Ayush Kumar

Posted on Jul 21, 2024

Ways to load data in DW from External Data Source

#dataengineering #etl #synapse #azure

Introduction

After performing transformation on data, then it needs to save it in Data Warehouse for further analysis. This process comes under ETL (Extract, Transform, Load). It involves extracting data from various sources, transforming it as per business need, and then loading it into destination.

There are many ways to load data in DW: -

POLYBASE
COPY INTO command
ADF Copy activity
Spark Pool in Synapse
Databricks

In this blog I will explain these processes and talk about some limitations of some activity and its workaround.

NOTE: Whenever we use other tools for inserting data in Synapse like ADF, Data Flow, Spark Pool and Databricks, it highly recommended to enable staging or under hood it can be implemented automatically. It allows for efficient data transfer and can handle large datasets more effectively. Basically, this approach minimizes the load on both the source and the destination during the transfer process.
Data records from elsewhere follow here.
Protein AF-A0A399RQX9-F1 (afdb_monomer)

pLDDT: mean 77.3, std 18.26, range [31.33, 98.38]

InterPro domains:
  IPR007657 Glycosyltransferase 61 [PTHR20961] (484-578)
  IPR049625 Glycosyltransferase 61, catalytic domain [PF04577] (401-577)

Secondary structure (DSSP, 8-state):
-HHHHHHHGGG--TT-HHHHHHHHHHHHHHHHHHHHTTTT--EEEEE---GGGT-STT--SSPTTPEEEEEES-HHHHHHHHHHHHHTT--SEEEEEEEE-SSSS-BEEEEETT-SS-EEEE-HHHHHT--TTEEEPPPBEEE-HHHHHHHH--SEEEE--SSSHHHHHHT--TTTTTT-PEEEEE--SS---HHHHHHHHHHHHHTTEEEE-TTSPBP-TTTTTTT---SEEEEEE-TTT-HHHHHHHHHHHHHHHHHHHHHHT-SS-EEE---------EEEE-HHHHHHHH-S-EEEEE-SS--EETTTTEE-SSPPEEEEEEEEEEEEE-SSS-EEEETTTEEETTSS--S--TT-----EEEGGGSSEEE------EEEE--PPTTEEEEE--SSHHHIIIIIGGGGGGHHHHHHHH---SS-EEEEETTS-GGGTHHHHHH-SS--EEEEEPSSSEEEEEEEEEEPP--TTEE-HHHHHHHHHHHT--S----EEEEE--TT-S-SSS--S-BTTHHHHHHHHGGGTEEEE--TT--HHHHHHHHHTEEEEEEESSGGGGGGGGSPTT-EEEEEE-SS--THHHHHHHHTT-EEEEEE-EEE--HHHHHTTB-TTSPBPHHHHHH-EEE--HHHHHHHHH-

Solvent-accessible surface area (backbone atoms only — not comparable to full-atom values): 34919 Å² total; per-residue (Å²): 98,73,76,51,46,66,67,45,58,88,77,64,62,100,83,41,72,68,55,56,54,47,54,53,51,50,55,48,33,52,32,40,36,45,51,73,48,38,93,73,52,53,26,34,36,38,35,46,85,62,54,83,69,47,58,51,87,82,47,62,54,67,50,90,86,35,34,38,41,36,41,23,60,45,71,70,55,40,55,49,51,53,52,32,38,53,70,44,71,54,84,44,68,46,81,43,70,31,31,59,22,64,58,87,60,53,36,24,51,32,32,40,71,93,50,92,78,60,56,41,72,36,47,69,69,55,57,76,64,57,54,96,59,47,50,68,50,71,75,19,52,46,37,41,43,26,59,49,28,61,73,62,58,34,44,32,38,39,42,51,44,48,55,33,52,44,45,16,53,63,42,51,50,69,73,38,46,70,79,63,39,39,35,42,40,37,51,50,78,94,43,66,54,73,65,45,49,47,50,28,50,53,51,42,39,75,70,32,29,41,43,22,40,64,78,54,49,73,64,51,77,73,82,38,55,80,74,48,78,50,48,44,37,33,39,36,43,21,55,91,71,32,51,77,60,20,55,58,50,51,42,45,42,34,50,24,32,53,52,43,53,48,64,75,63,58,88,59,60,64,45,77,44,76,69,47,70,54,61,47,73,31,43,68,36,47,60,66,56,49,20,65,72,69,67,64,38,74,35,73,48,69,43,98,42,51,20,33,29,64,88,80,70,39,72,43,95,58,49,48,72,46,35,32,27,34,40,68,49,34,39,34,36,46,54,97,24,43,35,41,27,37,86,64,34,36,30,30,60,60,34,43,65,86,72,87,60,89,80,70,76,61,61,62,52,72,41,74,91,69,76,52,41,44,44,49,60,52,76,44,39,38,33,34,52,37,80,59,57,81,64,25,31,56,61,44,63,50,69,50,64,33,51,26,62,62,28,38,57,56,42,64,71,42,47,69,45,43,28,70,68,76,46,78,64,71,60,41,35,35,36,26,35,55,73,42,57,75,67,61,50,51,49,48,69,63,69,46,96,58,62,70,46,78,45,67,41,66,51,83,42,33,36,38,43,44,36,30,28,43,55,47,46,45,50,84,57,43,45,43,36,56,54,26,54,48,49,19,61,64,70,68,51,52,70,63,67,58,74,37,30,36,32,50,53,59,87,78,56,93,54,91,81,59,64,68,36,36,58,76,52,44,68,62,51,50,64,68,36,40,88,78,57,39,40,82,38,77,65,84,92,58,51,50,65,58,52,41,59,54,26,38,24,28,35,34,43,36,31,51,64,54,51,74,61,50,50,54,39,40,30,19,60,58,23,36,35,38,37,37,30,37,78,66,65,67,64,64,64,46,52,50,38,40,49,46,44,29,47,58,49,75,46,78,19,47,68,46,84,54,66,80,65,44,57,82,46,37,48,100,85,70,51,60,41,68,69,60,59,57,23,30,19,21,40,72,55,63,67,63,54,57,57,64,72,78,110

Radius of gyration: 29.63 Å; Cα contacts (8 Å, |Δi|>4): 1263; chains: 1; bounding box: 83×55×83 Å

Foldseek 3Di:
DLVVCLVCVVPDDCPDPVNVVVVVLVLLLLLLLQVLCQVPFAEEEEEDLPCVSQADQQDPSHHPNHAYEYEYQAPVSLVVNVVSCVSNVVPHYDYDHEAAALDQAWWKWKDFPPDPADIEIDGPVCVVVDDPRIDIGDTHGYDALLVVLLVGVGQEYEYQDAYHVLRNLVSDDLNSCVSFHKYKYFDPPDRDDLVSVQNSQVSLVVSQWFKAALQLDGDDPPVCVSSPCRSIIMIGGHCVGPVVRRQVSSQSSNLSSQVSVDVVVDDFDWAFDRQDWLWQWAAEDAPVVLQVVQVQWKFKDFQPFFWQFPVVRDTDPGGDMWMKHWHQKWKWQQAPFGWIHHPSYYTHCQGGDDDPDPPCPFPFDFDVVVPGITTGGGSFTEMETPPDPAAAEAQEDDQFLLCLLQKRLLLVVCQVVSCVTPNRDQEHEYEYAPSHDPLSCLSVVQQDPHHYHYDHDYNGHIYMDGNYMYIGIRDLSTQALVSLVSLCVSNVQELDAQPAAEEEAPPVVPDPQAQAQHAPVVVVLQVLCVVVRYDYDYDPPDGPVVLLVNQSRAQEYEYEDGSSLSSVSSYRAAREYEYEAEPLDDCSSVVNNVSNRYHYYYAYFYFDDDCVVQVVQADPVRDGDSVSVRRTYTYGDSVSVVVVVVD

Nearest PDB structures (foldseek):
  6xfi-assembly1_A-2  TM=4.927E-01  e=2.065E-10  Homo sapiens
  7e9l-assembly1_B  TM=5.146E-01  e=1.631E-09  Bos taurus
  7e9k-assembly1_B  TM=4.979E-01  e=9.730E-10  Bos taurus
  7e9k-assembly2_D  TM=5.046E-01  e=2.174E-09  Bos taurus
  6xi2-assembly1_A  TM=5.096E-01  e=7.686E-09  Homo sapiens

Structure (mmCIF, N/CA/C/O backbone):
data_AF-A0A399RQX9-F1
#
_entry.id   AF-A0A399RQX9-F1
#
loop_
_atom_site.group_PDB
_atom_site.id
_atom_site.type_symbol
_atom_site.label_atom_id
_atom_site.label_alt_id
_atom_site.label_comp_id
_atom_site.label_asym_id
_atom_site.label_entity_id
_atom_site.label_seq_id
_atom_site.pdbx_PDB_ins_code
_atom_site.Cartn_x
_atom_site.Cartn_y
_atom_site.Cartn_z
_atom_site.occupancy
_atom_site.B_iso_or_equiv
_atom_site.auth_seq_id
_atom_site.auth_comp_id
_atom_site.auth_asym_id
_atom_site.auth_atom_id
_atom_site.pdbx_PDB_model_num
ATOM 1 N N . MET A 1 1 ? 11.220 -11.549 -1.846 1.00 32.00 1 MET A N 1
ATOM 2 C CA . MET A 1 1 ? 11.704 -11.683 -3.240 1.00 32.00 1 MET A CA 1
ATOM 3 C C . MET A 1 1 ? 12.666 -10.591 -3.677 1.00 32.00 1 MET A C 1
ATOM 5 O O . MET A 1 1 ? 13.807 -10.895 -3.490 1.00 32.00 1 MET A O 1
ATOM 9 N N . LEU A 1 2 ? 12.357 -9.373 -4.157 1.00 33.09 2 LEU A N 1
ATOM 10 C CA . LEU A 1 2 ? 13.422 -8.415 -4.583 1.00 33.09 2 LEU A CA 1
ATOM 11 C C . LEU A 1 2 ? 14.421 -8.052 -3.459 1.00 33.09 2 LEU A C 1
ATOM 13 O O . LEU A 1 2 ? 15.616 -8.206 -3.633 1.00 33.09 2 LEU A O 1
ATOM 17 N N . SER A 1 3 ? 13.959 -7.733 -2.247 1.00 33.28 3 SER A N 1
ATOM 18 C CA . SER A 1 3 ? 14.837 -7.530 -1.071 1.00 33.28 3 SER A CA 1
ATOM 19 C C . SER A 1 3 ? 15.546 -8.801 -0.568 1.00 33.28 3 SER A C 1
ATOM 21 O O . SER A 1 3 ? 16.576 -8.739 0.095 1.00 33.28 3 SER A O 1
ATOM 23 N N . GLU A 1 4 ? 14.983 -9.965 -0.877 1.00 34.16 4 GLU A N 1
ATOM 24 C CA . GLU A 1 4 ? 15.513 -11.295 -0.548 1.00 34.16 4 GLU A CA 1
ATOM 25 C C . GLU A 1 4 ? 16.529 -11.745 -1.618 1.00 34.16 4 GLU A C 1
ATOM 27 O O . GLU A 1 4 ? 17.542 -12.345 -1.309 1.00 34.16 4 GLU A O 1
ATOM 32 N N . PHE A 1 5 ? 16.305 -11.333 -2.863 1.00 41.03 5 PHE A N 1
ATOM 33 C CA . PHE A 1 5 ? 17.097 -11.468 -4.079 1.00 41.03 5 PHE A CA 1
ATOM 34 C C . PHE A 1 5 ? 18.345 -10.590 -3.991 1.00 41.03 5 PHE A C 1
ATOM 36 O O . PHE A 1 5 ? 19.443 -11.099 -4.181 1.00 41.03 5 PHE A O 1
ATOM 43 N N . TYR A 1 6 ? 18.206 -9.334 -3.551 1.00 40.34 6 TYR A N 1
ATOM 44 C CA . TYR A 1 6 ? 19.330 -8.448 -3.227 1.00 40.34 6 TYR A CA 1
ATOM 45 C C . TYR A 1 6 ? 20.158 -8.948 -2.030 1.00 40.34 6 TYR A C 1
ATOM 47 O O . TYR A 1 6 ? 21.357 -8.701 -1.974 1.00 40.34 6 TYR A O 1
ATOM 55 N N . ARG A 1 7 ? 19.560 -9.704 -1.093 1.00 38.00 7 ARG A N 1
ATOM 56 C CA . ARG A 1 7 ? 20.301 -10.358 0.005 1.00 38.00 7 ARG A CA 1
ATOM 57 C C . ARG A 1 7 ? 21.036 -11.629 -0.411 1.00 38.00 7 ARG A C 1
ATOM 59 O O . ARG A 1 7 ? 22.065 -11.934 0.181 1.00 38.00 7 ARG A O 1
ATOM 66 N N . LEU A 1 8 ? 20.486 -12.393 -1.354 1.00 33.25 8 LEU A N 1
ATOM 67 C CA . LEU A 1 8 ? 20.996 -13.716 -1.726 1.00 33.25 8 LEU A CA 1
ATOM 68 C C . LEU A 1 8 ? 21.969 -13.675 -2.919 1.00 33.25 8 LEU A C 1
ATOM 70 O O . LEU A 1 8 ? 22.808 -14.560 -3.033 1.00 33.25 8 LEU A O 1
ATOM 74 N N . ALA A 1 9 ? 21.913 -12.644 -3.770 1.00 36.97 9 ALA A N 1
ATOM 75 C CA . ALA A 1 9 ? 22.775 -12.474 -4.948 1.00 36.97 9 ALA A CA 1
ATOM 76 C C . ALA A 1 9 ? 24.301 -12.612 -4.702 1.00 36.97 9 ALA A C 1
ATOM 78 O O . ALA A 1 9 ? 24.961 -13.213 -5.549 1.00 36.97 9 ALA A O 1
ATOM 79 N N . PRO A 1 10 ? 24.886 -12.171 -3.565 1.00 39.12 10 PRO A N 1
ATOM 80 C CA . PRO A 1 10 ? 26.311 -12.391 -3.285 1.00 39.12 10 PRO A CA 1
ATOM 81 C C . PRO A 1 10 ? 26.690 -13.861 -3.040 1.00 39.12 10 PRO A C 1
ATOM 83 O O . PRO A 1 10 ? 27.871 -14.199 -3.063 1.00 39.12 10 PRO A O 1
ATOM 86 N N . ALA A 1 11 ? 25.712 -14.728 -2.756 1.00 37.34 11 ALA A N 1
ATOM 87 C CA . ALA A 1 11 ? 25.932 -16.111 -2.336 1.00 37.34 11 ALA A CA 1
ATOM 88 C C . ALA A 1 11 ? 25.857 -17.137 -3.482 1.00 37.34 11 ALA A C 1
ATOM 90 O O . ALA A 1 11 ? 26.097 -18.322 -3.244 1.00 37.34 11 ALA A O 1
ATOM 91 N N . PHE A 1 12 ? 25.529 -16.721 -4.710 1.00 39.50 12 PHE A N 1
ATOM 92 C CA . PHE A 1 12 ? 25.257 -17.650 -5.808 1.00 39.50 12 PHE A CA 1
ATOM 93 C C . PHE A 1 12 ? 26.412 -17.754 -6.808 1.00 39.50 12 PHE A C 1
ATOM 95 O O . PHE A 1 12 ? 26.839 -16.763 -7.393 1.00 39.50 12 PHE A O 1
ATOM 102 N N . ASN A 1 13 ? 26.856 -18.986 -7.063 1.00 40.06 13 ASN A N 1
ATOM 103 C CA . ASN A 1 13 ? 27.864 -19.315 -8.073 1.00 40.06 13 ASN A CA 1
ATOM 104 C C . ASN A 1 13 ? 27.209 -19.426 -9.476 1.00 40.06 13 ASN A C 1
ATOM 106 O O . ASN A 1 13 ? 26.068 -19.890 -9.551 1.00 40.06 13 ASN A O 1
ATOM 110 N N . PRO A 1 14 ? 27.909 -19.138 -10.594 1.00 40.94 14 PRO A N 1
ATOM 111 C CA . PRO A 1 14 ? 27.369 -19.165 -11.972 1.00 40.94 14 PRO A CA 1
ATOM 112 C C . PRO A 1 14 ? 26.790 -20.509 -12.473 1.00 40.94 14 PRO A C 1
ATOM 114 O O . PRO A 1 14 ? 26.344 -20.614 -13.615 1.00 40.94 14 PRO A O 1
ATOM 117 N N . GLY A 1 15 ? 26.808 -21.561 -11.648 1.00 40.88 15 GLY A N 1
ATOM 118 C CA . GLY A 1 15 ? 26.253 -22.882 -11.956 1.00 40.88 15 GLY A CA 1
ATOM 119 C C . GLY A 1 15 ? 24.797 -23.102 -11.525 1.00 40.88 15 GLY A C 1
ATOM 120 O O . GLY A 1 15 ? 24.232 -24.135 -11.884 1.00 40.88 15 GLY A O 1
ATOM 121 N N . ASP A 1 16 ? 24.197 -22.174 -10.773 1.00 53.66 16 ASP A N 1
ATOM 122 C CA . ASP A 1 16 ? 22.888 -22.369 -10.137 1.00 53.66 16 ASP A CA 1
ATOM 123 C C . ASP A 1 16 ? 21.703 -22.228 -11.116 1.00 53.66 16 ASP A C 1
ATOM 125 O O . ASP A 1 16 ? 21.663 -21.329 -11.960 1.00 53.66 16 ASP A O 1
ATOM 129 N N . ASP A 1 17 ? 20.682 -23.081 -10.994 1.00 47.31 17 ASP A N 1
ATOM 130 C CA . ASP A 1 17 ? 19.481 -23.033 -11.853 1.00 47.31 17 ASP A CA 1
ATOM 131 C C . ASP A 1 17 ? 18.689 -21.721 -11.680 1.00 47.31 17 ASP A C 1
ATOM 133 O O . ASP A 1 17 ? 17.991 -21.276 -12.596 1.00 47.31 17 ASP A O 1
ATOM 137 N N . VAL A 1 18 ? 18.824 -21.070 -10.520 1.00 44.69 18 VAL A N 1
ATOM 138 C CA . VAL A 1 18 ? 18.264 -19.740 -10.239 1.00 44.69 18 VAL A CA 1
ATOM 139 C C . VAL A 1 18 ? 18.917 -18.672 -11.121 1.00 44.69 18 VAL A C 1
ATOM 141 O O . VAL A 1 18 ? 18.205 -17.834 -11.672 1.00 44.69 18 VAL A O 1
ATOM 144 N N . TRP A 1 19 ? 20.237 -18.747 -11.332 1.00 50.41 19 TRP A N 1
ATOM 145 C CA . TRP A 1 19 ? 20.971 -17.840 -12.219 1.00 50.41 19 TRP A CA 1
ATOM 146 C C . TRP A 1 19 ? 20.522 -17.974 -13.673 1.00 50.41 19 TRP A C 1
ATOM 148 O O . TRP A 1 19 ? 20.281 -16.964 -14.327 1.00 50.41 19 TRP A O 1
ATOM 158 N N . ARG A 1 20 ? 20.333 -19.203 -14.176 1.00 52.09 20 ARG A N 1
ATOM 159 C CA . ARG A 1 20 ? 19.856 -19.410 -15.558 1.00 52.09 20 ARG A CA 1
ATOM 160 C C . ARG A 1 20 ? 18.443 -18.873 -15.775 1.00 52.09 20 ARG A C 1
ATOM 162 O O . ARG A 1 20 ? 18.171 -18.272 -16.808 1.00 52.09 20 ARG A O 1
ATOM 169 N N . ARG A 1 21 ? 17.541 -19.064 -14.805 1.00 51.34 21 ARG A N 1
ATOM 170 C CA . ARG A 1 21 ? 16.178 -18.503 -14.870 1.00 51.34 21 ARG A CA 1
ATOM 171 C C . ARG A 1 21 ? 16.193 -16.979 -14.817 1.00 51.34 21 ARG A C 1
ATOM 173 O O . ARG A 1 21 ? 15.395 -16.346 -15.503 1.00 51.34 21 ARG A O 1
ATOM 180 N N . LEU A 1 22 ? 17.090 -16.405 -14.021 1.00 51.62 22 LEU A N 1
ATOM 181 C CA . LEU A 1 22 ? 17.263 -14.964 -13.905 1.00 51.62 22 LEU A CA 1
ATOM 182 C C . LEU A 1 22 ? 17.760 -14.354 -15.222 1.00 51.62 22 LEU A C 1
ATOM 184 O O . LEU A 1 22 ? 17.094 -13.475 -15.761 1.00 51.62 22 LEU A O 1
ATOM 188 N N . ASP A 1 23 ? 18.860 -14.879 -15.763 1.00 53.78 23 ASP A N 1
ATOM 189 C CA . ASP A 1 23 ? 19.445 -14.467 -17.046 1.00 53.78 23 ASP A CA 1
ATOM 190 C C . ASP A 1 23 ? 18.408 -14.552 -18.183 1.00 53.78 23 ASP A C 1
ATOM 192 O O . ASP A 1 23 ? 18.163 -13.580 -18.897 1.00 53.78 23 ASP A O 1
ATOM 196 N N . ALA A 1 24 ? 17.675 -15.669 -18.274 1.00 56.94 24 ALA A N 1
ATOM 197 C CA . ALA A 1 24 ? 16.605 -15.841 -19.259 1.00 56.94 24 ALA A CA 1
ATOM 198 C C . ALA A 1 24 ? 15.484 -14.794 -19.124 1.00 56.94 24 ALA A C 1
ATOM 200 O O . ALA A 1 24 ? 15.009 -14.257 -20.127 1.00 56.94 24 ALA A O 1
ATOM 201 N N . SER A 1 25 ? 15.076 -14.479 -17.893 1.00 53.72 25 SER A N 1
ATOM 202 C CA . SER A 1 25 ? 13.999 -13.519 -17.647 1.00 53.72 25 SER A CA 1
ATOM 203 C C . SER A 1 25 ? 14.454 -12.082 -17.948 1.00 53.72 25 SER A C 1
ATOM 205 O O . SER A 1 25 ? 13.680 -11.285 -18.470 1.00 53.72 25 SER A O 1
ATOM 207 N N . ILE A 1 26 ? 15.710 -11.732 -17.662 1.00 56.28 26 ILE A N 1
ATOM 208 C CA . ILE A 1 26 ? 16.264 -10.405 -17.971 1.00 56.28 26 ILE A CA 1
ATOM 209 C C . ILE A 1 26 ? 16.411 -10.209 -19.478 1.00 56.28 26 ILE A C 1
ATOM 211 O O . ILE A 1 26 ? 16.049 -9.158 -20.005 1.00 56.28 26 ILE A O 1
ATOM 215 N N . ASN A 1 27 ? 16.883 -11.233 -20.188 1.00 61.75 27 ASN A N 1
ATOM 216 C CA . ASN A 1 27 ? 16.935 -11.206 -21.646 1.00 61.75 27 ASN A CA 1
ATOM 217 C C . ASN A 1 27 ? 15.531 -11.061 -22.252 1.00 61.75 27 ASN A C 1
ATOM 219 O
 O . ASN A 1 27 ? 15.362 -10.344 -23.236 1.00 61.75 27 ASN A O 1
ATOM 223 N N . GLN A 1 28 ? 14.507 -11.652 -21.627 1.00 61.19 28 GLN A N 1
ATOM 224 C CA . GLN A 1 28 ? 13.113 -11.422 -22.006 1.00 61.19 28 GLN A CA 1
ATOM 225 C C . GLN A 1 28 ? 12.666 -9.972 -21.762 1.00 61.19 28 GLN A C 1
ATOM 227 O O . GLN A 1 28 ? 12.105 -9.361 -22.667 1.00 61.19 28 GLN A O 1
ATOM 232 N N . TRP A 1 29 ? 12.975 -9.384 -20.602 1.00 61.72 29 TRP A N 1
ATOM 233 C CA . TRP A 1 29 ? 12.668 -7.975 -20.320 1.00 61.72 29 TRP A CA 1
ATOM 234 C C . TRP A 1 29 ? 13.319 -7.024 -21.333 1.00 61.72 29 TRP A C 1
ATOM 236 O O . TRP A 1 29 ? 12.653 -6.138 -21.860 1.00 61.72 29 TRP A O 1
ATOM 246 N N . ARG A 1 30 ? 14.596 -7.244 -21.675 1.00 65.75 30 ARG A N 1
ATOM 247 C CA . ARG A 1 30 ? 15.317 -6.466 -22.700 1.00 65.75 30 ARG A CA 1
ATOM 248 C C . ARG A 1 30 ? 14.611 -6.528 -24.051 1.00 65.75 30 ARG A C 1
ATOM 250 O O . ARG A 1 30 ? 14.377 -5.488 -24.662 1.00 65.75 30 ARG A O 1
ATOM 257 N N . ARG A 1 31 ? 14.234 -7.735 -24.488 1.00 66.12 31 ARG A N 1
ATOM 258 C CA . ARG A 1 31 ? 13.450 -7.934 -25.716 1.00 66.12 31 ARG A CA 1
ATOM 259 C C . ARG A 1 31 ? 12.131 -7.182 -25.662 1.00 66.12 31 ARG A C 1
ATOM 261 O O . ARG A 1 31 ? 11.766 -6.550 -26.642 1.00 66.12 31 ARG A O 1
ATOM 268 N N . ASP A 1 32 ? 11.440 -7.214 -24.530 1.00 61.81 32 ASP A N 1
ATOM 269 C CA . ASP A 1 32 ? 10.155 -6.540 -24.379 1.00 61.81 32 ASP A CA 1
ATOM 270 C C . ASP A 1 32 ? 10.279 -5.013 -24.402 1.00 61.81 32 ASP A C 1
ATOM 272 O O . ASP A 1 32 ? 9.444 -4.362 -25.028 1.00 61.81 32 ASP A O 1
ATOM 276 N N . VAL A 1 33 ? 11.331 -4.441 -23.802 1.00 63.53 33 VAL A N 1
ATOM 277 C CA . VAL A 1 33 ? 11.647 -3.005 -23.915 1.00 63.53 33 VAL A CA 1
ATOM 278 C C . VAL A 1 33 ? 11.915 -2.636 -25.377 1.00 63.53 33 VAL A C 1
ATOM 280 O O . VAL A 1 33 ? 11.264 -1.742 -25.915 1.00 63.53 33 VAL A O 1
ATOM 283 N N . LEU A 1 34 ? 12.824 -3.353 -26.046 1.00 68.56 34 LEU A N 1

Internally the data is first loaded in Staging layer(temporary storage layer), then from there, data is loaded in DW. After loading the data in DW, the temporary data in staging layer is deleted.

POLYBASE

PolyBase is a technology that uses metadata to allows SQL Server and dedicated SQL pools to query and import data from external data sources using T-SQL.

Step 1:

Create an object of Database Scoped Credential. This indicates how it going to connect to external data source(Azure Data Lake Gen 2). In the Database Scoped Credentials, I am using Managed Identity (means Synapse uses its own credentials to access Data Lake).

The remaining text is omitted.